BRIEF:
Extract the lines from the first one in the records below through the line containing "ATOM 35 O O", keeping both ends and leaving out any pictures.

====== TASK INPUTS

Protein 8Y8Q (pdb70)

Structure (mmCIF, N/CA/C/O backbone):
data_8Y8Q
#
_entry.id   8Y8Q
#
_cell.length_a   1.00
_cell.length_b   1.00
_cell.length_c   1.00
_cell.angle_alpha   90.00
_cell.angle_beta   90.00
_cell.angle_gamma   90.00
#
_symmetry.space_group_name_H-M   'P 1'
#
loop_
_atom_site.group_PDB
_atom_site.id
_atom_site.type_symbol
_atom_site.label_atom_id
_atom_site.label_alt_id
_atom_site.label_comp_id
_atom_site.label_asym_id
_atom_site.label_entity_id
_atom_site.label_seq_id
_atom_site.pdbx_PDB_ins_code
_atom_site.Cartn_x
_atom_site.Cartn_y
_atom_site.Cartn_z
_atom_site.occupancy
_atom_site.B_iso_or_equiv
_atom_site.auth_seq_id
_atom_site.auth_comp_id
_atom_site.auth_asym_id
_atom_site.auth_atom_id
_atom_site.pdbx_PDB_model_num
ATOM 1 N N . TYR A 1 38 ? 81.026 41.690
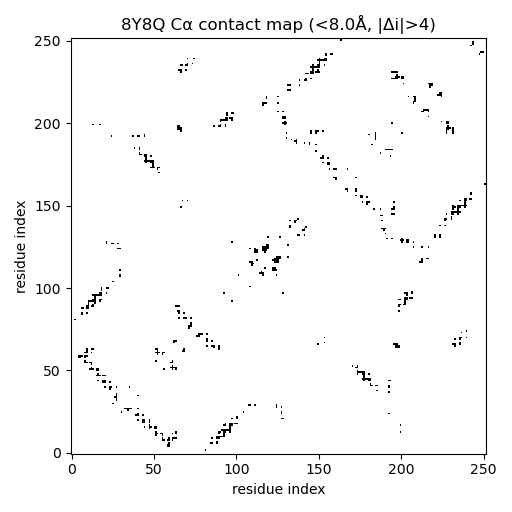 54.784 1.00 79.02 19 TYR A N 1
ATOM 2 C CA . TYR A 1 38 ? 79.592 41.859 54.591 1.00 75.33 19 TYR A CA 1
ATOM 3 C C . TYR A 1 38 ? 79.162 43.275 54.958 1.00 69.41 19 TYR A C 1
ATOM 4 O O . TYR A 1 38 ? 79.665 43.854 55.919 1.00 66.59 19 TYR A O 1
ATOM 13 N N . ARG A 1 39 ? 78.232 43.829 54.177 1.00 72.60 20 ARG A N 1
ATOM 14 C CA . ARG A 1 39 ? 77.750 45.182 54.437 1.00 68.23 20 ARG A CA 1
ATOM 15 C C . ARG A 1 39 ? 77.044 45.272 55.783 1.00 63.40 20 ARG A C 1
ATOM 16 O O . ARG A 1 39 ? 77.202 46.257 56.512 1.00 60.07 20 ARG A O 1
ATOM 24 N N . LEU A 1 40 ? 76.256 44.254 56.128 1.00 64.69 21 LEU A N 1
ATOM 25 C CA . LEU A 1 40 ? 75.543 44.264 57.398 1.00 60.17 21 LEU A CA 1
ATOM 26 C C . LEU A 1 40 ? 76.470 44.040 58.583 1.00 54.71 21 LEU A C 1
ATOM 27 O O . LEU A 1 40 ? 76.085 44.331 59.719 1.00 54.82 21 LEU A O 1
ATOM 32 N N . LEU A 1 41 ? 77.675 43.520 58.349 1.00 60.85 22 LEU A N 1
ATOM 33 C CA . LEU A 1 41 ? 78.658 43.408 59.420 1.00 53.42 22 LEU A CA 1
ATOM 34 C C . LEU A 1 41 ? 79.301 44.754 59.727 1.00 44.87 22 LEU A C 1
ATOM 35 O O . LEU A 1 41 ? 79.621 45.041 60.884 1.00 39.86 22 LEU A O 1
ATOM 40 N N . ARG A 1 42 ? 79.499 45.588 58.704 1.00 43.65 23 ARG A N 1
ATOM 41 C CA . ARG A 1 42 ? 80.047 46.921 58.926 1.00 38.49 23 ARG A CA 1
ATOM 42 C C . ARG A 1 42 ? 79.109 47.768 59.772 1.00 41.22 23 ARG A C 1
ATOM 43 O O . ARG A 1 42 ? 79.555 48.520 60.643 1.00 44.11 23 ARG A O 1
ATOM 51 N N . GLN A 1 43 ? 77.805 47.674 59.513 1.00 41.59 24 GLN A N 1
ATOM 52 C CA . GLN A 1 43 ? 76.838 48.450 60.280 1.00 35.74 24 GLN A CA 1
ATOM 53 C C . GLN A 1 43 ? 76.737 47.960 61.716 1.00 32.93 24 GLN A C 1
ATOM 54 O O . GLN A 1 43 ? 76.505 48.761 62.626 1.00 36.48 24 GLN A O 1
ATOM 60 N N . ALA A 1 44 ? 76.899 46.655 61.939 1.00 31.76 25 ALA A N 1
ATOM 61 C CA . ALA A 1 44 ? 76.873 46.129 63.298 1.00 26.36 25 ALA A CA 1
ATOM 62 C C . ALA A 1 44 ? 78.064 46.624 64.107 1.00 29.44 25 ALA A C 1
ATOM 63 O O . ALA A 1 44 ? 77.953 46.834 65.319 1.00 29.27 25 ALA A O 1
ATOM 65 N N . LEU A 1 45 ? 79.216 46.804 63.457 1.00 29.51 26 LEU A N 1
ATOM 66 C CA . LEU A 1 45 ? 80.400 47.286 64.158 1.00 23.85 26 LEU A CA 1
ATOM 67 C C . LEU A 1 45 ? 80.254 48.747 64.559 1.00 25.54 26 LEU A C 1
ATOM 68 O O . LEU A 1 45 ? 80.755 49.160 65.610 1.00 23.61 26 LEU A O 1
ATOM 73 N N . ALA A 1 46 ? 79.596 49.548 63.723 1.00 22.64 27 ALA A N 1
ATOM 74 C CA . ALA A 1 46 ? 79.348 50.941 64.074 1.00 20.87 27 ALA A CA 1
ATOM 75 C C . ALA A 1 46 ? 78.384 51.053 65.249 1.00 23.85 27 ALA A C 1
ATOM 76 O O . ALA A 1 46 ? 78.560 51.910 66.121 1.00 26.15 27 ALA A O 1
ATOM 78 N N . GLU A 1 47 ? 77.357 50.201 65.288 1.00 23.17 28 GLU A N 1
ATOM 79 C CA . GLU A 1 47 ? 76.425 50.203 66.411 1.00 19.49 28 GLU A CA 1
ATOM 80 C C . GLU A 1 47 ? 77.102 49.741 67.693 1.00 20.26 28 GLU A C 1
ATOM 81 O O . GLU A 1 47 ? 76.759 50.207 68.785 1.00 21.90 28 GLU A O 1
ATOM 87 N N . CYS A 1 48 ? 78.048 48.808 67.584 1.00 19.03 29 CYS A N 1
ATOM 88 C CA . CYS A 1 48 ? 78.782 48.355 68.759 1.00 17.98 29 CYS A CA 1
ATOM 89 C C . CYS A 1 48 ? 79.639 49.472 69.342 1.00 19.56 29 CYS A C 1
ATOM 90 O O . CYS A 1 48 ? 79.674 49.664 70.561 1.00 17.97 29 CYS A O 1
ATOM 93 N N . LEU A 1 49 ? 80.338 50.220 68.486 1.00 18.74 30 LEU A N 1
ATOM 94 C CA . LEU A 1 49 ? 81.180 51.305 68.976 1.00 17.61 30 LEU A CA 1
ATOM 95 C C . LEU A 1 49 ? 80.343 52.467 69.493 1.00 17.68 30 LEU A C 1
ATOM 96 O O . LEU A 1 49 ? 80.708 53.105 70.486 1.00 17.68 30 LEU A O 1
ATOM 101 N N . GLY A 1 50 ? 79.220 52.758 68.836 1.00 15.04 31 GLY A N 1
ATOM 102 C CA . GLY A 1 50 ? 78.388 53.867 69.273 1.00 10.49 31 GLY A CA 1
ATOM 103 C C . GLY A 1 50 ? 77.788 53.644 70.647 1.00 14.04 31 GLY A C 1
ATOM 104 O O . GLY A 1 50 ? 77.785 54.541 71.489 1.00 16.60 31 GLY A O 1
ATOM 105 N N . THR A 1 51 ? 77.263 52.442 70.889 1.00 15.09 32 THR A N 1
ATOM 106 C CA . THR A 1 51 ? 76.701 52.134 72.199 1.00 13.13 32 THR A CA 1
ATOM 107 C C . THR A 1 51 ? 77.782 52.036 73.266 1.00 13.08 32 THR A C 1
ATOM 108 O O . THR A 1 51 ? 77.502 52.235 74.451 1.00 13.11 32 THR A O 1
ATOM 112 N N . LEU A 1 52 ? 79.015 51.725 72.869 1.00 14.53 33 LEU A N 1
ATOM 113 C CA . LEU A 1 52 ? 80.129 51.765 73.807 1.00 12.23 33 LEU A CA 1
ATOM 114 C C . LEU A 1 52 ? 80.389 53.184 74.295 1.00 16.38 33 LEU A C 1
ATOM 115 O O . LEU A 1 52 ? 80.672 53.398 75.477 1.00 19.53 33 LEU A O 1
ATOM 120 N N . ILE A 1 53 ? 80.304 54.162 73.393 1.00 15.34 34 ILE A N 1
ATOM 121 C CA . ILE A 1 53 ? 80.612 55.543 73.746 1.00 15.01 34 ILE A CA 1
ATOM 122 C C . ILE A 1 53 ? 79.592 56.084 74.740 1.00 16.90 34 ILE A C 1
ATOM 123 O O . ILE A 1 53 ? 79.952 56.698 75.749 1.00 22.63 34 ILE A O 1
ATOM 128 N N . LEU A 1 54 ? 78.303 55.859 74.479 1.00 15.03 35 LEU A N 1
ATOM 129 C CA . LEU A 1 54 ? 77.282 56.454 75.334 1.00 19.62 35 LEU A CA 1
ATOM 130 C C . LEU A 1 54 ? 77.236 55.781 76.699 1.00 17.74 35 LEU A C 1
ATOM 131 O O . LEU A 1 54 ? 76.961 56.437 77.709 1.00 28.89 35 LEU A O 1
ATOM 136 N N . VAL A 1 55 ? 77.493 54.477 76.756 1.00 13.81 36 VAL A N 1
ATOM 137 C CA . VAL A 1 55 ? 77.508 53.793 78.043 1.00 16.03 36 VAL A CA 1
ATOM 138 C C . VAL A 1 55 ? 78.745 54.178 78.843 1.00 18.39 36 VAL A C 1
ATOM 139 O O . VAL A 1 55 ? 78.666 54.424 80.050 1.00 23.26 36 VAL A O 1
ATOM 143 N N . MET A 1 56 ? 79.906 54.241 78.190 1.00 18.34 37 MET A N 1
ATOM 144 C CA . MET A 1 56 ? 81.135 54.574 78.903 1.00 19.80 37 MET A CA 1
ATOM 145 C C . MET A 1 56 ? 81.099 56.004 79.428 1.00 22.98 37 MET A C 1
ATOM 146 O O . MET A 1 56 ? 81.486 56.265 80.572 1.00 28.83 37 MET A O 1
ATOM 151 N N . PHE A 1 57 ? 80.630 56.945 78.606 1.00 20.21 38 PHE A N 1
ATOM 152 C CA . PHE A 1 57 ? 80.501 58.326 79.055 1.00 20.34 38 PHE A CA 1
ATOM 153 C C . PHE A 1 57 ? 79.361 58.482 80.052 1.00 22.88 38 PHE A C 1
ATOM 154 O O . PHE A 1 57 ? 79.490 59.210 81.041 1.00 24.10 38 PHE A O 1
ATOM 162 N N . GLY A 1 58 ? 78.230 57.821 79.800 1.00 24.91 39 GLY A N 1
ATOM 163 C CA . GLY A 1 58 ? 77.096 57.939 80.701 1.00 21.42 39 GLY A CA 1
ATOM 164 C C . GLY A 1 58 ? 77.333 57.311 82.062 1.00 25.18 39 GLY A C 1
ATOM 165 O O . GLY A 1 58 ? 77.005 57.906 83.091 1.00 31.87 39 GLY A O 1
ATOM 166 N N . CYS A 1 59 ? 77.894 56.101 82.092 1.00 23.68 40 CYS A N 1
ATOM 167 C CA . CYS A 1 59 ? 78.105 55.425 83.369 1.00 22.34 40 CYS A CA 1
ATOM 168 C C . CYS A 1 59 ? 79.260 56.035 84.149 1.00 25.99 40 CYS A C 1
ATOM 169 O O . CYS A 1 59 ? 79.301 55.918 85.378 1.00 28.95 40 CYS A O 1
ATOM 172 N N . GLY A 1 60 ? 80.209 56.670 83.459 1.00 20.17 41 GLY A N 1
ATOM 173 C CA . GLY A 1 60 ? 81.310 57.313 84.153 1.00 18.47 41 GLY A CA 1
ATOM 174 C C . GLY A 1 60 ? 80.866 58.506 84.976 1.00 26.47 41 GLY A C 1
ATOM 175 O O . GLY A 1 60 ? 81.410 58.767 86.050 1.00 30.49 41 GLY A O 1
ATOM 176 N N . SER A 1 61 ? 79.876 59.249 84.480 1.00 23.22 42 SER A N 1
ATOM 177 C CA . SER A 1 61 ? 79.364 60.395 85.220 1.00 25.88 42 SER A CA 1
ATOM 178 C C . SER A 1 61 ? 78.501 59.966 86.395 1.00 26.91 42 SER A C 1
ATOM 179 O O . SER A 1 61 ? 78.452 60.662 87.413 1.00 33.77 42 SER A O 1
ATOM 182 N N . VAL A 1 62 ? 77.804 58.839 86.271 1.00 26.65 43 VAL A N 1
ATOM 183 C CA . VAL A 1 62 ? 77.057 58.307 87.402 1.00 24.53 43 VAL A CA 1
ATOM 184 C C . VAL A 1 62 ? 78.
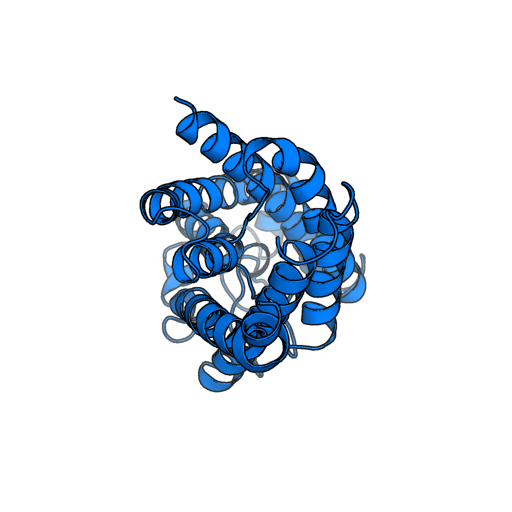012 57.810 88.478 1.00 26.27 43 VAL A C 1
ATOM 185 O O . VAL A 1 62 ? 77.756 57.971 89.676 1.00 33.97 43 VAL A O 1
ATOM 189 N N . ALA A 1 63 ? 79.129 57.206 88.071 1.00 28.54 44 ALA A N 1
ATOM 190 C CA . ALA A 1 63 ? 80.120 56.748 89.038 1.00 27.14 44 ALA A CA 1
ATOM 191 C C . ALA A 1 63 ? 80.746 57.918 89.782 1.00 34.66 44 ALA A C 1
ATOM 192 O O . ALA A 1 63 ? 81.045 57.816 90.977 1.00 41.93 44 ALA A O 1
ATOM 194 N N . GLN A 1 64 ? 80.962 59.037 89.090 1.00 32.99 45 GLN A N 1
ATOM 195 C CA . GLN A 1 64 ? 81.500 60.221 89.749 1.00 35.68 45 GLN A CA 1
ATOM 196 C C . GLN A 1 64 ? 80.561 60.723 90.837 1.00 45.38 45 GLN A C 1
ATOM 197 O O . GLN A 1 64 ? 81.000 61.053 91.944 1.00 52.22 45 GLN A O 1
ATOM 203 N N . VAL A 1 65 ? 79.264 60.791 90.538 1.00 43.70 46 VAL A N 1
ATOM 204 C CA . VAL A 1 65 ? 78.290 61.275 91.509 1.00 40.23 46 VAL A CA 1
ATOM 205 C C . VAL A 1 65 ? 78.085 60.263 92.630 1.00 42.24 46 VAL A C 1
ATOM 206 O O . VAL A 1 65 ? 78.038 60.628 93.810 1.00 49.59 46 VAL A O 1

============

SOLUTION TO THIS TASK:
Protein 8Y8Q (pdb70)

Structure (mmCIF, N/CA/C/O backbone):
data_8Y8Q
#
_entry.id   8Y8Q
#
_cell.length_a   1.00
_cell.length_b   1.00
_cell.length_c   1.00
_cell.angle_alpha   90.00
_cell.angle_beta   90.00
_cell.angle_gamma   90.00
#
_symmetry.space_group_name_H-M   'P 1'
#
loop_
_atom_site.group_PDB
_atom_site.id
_atom_site.type_symbol
_atom_site.label_atom_id
_atom_site.label_alt_id
_atom_site.label_comp_id
_atom_site.label_asym_id
_atom_site.label_entity_id
_atom_site.label_seq_id
_atom_site.pdbx_PDB_ins_code
_atom_site.Cartn_x
_atom_site.Cartn_y
_atom_site.Cartn_z
_atom_site.occupancy
_atom_site.B_iso_or_equiv
_atom_site.auth_seq_id
_atom_site.auth_comp_id
_atom_site.auth_asym_id
_atom_site.auth_atom_id
_atom_site.pdbx_PDB_model_num
ATOM 1 N N . TYR A 1 38 ? 81.026 41.690
 54.784 1.00 79.02 19 TYR A N 1
ATOM 2 C CA . TYR A 1 38 ? 79.592 41.859 54.591 1.00 75.33 19 TYR A CA 1
ATOM 3 C C . TYR A 1 38 ? 79.162 43.275 54.958 1.00 69.41 19 TYR A C 1
ATOM 4 O O . TYR A 1 38 ? 79.665 43.854 55.919 1.00 66.59 19 TYR A O 1
ATOM 13 N N . ARG A 1 39 ? 78.232 43.829 54.177 1.00 72.60 20 ARG A N 1
ATOM 14 C CA . ARG A 1 39 ? 77.750 45.182 54.437 1.00 68.23 20 ARG A CA 1
ATOM 15 C C . ARG A 1 39 ? 77.044 45.272 55.783 1.00 63.40 20 ARG A C 1
ATOM 16 O O . ARG A 1 39 ? 77.202 46.257 56.512 1.00 60.07 20 ARG A O 1
ATOM 24 N N . LEU A 1 40 ? 76.256 44.254 56.128 1.00 64.69 21 LEU A N 1
ATOM 25 C CA . LEU A 1 40 ? 75.543 44.264 57.398 1.00 60.17 21 LEU A CA 1
ATOM 26 C C . LEU A 1 40 ? 76.470 44.040 58.583 1.00 54.71 21 LEU A C 1
ATOM 27 O O . LEU A 1 40 ? 76.085 44.331 59.719 1.00 54.82 21 LEU A O 1
ATOM 32 N N . LEU A 1 41 ? 77.675 43.520 58.349 1.00 60.85 22 LEU A N 1
ATOM 33 C CA . LEU A 1 41 ? 78.658 43.408 59.420 1.00 53.42 22 LEU A CA 1
ATOM 34 C C . LEU A 1 41 ? 79.301 44.754 59.727 1.00 44.87 22 LEU A C 1
ATOM 35 O O . LEU A 1 41 ? 79.621 45.041 60.884 1.00 39.86 22 LEU A O 1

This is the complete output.